**Task brief**.
From the line that contains "ATOM 17 C C" through the line that contains "ATOM 74 C CA", output every line of the listing below exactly and leave out all the rest.

(Information provided begins)

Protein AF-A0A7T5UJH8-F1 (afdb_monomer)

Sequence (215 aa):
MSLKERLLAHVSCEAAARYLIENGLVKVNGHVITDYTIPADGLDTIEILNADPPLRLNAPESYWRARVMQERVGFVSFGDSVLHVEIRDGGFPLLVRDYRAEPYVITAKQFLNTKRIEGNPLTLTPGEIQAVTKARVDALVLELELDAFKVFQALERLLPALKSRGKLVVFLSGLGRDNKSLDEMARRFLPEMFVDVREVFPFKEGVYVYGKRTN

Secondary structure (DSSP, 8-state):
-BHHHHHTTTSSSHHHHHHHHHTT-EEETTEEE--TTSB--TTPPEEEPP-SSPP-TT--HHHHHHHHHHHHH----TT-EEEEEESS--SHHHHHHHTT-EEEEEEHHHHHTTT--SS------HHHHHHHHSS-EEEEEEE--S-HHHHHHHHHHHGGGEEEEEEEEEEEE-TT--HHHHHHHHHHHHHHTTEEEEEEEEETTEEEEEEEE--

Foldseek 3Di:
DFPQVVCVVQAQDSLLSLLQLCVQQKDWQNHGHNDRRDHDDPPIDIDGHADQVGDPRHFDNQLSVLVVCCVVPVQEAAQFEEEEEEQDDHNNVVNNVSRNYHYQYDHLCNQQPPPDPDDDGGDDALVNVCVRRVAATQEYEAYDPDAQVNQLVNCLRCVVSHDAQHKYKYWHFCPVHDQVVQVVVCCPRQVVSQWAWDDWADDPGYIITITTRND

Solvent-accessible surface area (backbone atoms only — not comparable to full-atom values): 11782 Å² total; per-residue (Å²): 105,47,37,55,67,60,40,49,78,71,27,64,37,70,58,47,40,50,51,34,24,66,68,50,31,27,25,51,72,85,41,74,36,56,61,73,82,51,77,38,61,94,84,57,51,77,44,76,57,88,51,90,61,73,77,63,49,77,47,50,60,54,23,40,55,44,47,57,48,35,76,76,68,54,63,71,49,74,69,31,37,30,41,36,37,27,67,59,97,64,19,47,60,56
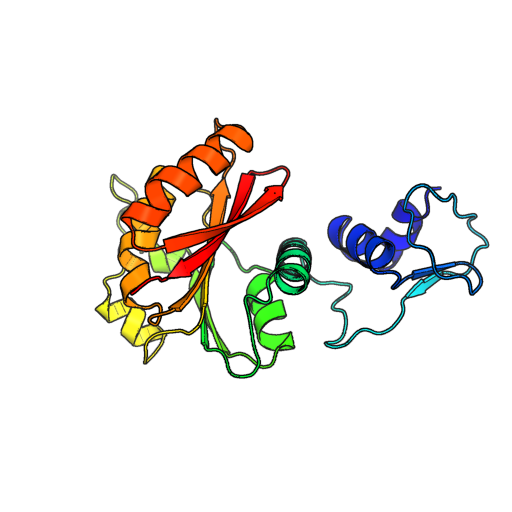,52,37,46,60,43,58,21,50,66,40,79,42,41,39,62,68,40,44,42,93,85,50,98,72,92,62,86,70,67,64,51,62,67,57,52,36,66,72,57,74,48,64,20,45,19,37,37,38,46,48,95,42,54,51,69,61,45,52,60,50,45,67,56,48,48,80,42,39,34,65,61,13,30,37,39,38,41,36,36,33,80,92,45,55,57,66,61,53,51,56,48,46,69,58,54,36,51,81,71,42,24,49,75,75,48,75,46,78,54,97,66,18,30,40,38,34,28,31,28,73,99

Structure (mmCIF, N/CA/C/O backbone):
data_AF-A0A7T5UJH8-F1
#
_entry.id   AF-A0A7T5UJH8-F1
#
loop_
_atom_site.group_PDB
_atom_site.id
_atom_site.type_symbol
_atom_site.label_atom_id
_atom_site.label_alt_id
_atom_site.label_comp_id
_atom_site.label_asym_id
_atom_site.label_entity_id
_atom_site.label_seq_id
_atom_site.pdbx_PDB_ins_code
_atom_site.Cartn_x
_atom_site.Cartn_y
_atom_site.Cartn_z
_atom_site.occupancy
_atom_site.B_iso_or_equiv
_atom_site.auth_seq_id
_atom_site.auth_comp_id
_atom_site.auth_asym_id
_atom_site.auth_atom_id
_atom_site.pdbx_PDB_model_num
ATOM 1 N N . MET A 1 1 ? 22.966 2.035 -22.270 1.00 71.56 1 MET A N 1
ATOM 2 C CA . MET A 1 1 ? 21.796 2.480 -21.485 1.00 71.56 1 MET A CA 1
ATOM 3 C C . MET A 1 1 ? 21.162 1.226 -20.905 1.00 71.56 1 MET A C 1
ATOM 5 O O . MET A 1 1 ? 21.137 0.213 -21.591 1.00 71.56 1 MET A O 1
ATOM 9 N N . SER A 1 2 ? 20.765 1.227 -19.640 1.00 80.75 2 SER A N 1
ATOM 10 C CA . SER A 1 2 ? 20.095 0.073 -19.027 1.00 80.75 2 SER A CA 1
ATOM 11 C C . SER A 1 2 ? 18.655 -0.058 -19.537 1.00 80.75 2 SER A C 1
ATOM 13 O O . SER A 1 2 ? 18.041 0.936 -19.933 1.00 80.75 2 SER A O 1
ATOM 15 N N . LEU A 1 3 ? 18.084 -1.267 -19.487 1.00 83.50 3 LEU A N 1
ATOM 16 C CA . LEU A 1 3 ? 16.663 -1.476 -19.795 1.00 83.50 3 LEU A CA 1
ATOM 17 C C . LEU A 1 3 ? 15.759 -0.585 -18.926 1.00 83.50 3 LEU A C 1
ATOM 19 O O . LEU A 1 3 ? 14.790 -0.014 -19.420 1.00 83.50 3 LEU A O 1
ATOM 23 N N . LYS A 1 4 ? 16.124 -0.399 -17.652 1.00 82.00 4 LYS A N 1
ATOM 24 C CA . LYS A 1 4 ? 15.443 0.509 -16.722 1.00 82.00 4 LYS A CA 1
ATOM 25 C C . LYS A 1 4 ? 15.393 1.945 -17.253 1.00 82.00 4 LYS A C 1
ATOM 27 O O . LYS A 1 4 ? 14.319 2.533 -17.291 1.00 82.00 4 LYS A O 1
ATOM 32 N N . GLU A 1 5 ? 16.528 2.501 -17.672 1.00 82.88 5 GLU A N 1
ATOM 33 C CA . GLU A 1 5 ? 16.602 3.866 -18.217 1.00 82.88 5 GLU A CA 1
ATOM 34 C C . GLU A 1 5 ? 15.737 4.030 -19.469 1.00 82.88 5 GLU A C 1
ATOM 36 O O . GLU A 1 5 ? 15.065 5.048 -19.619 1.00 82.88 5 GLU A O 1
ATOM 41 N N . ARG A 1 6 ? 15.694 3.013 -20.338 1.00 86.44 6 ARG A N 1
ATOM 42 C CA . ARG A 1 6 ? 14.822 3.037 -21.520 1.00 86.44 6 ARG A CA 1
ATOM 43 C C . ARG A 1 6 ? 13.343 2.955 -21.145 1.00 86.44 6 ARG A C 1
ATOM 45 O O . ARG A 1 6 ? 12.537 3.696 -21.697 1.00 86.44 6 ARG A O 1
ATOM 52 N N . LEU A 1 7 ? 12.980 2.109 -20.180 1.00 88.75 7 LEU A N 1
ATOM 53 C CA . LEU A 1 7 ? 11.600 1.992 -19.700 1.00 88.75 7 LEU A CA 1
ATOM 54 C C . LEU A 1 7 ? 11.084 3.275 -19.054 1.00 88.75 7 LEU A C 1
ATOM 56 O O . LEU A 1 7 ? 9.900 3.565 -19.186 1.00 88.75 7 LEU A O 1
ATOM 60 N N . LEU A 1 8 ? 11.946 4.072 -18.416 1.00 88.69 8 LEU A N 1
ATOM 61 C CA . LEU A 1 8 ? 11.559 5.366 -17.841 1.00 88.69 8 LEU A CA 1
ATOM 62 C C . LEU A 1 8 ? 11.067 6.381 -18.889 1.00 88.69 8 LEU A C 1
ATOM 64 O O . LEU A 1 8 ? 10.411 7.349 -18.522 1.00 88.69 8 LEU A O 1
ATOM 68 N N . ALA A 1 9 ? 11.304 6.158 -20.187 1.00 86.75 9 ALA A N 1
ATOM 69 C CA . ALA A 1 9 ? 10.662 6.938 -21.248 1.00 86.75 9 ALA A CA 1
ATOM 70 C C . ALA A 1 9 ? 9.166 6.598 -21.437 1.00 86.75 9 ALA A C 1
ATOM 72 O O . ALA A 1 9 ? 8.437 7.355 -22.076 1.00 86.75 9 ALA A O 1
ATOM 73 N N . HIS A 1 10 ? 8.707 5.466 -20.896 1.00 87.25 10 HIS A N 1
ATOM 74 C CA . HIS A 1 10 ? 7.352 4.930 -21.059 1.00 87.25 10 HIS A CA 1
ATOM 75 C C . HIS A 1 10 ? 6.526 4.928 -19.765 1.00 87.25 10 HIS A C 1
ATOM 77 O O . HIS A 1 10 ? 5.314 4.721 -19.821 1.00 87.25 10 HIS A O 1
ATOM 83 N N . VAL A 1 11 ? 7.159 5.128 -18.605 1.00 90.00 11 VAL A N 1
ATOM 84 C CA . VAL A 1 11 ? 6.503 5.096 -17.290 1.00 90.00 11 VAL A CA 1
ATOM 85 C C . VAL A 1 11 ? 6.919 6.276 -16.421 1.00 90.00 11 VAL A C 1
ATOM 87 O O . VAL A 1 11 ? 7.997 6.837 -16.582 1.00 90.00 11 VAL A O 1
ATOM 90 N N . SER A 1 12 ? 6.077 6.628 -15.454 1.00 87.06 12 SER A N 1
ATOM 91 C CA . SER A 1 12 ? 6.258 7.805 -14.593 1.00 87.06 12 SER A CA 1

(Information provided ends)

**Task result**.
ATOM 17 C C . LEU A 1 3 ? 15.759 -0.585 -18.926 1.00 83.50 3 LEU A C 1
ATOM 19 O O . LEU A 1 3 ? 14.790 -0.014 -19.420 1.00 83.50 3 LEU A O 1
ATOM 23 N N . LYS A 1 4 ? 16.124 -0.399 -17.652 1.00 82.00 4 LYS A N 1
ATOM 24 C CA . LYS A 1 4 ? 15.443 0.509 -16.722 1.00 82.00 4 LYS A CA 1
ATOM 25 C C . LYS A 1 4 ? 15.393 1.945 -17.253 1.00 82.00 4 LYS A C 1
ATOM 27 O O . LYS A 1 4 ? 14.319 2.533 -17.291 1.00 82.00 4 LYS A O 1
ATOM 32 N N . GLU A 1 5 ? 16.528 2.501 -17.672 1.00 82.88 5 GLU A N 1
ATOM 33 C CA . GLU A 1 5 ? 16.602 3.866 -18.217 1.00 82.88 5 GLU A CA 1
ATOM 34 C C . GLU A 1 5 ? 15.737 4.030 -19.469 1.00 82.88 5 GLU A C 1
ATOM 36 O O . GLU A 1 5 ? 15.065 5.048 -19.619 1.00 82.88 5 GLU A O 1
ATOM 41 N N . ARG A 1 6 ? 15.694 3.013 -20.338 1.00 86.44 6 ARG A N 1
ATOM 42 C CA . ARG A 1 6 ? 14.822 3.037 -21.520 1.00 86.44 6 ARG A CA 1
ATOM 43 C C . ARG A 1 6 ? 13.343 2.955 -21.145 1.00 86.44 6 ARG A C 1
ATOM 45 O O . ARG A 1 6 ? 12.537 3.696 -21.697 1.00 86.44 6 ARG A O 1
ATOM 52 N N . LEU A 1 7 ? 12.980 2.109 -20.180 1.00 88.75 7 LEU A N 1
ATOM 53 C CA . LEU A 1 7 ? 11.600 1.992 -19.700 1.00 88.75 7 LEU A CA 1
ATOM 54 C C . LEU A 1 7 ? 11.084 3.275 -19.054 1.00 88.75 7 LEU A C 1
ATOM 56 O O . LEU A 1 7 ? 9.900 3.565 -19.186 1.00 88.75 7 LEU A O 1
ATOM 60 N N . LEU A 1 8 ? 11.946 4.072 -18.416 1.00 88.69 8 LEU A N 1
ATOM 61 C CA . LEU A 1 8 ? 11.559 5.366 -17.841 1.00 88.69 8 LEU A CA 1
ATOM 62 C C . LEU A 1 8 ? 11.067 6.381 -18.889 1.00 88.69 8 LEU A C 1
ATOM 64 O O . LEU A 1 8 ? 10.411 7.349 -18.522 1.00 88.69 8 LEU A O 1
ATOM 68 N N . ALA A 1 9 ? 11.304 6.158 -20.187 1.00 86.75 9 ALA A N 1
ATOM 69 C CA . ALA A 1 9 ? 10.662 6.938 -21.248 1.00 86.75 9 ALA A CA 1
ATOM 70 C C . ALA A 1 9 ? 9.166 6.598 -21.437 1.00 86.75 9 ALA A C 1
ATOM 72 O O . ALA A 1 9 ? 8.437 7.355 -22.076 1.00 86.75 9 ALA A O 1
ATOM 73 N N . HIS A 1 10 ? 8.707 5.466 -20.896 1.00 87.25 10 HIS A N 1
ATOM 74 C CA . HIS A 1 10 ? 7.352 4.930 -21.059 1.00 87.25 10 HIS A CA 1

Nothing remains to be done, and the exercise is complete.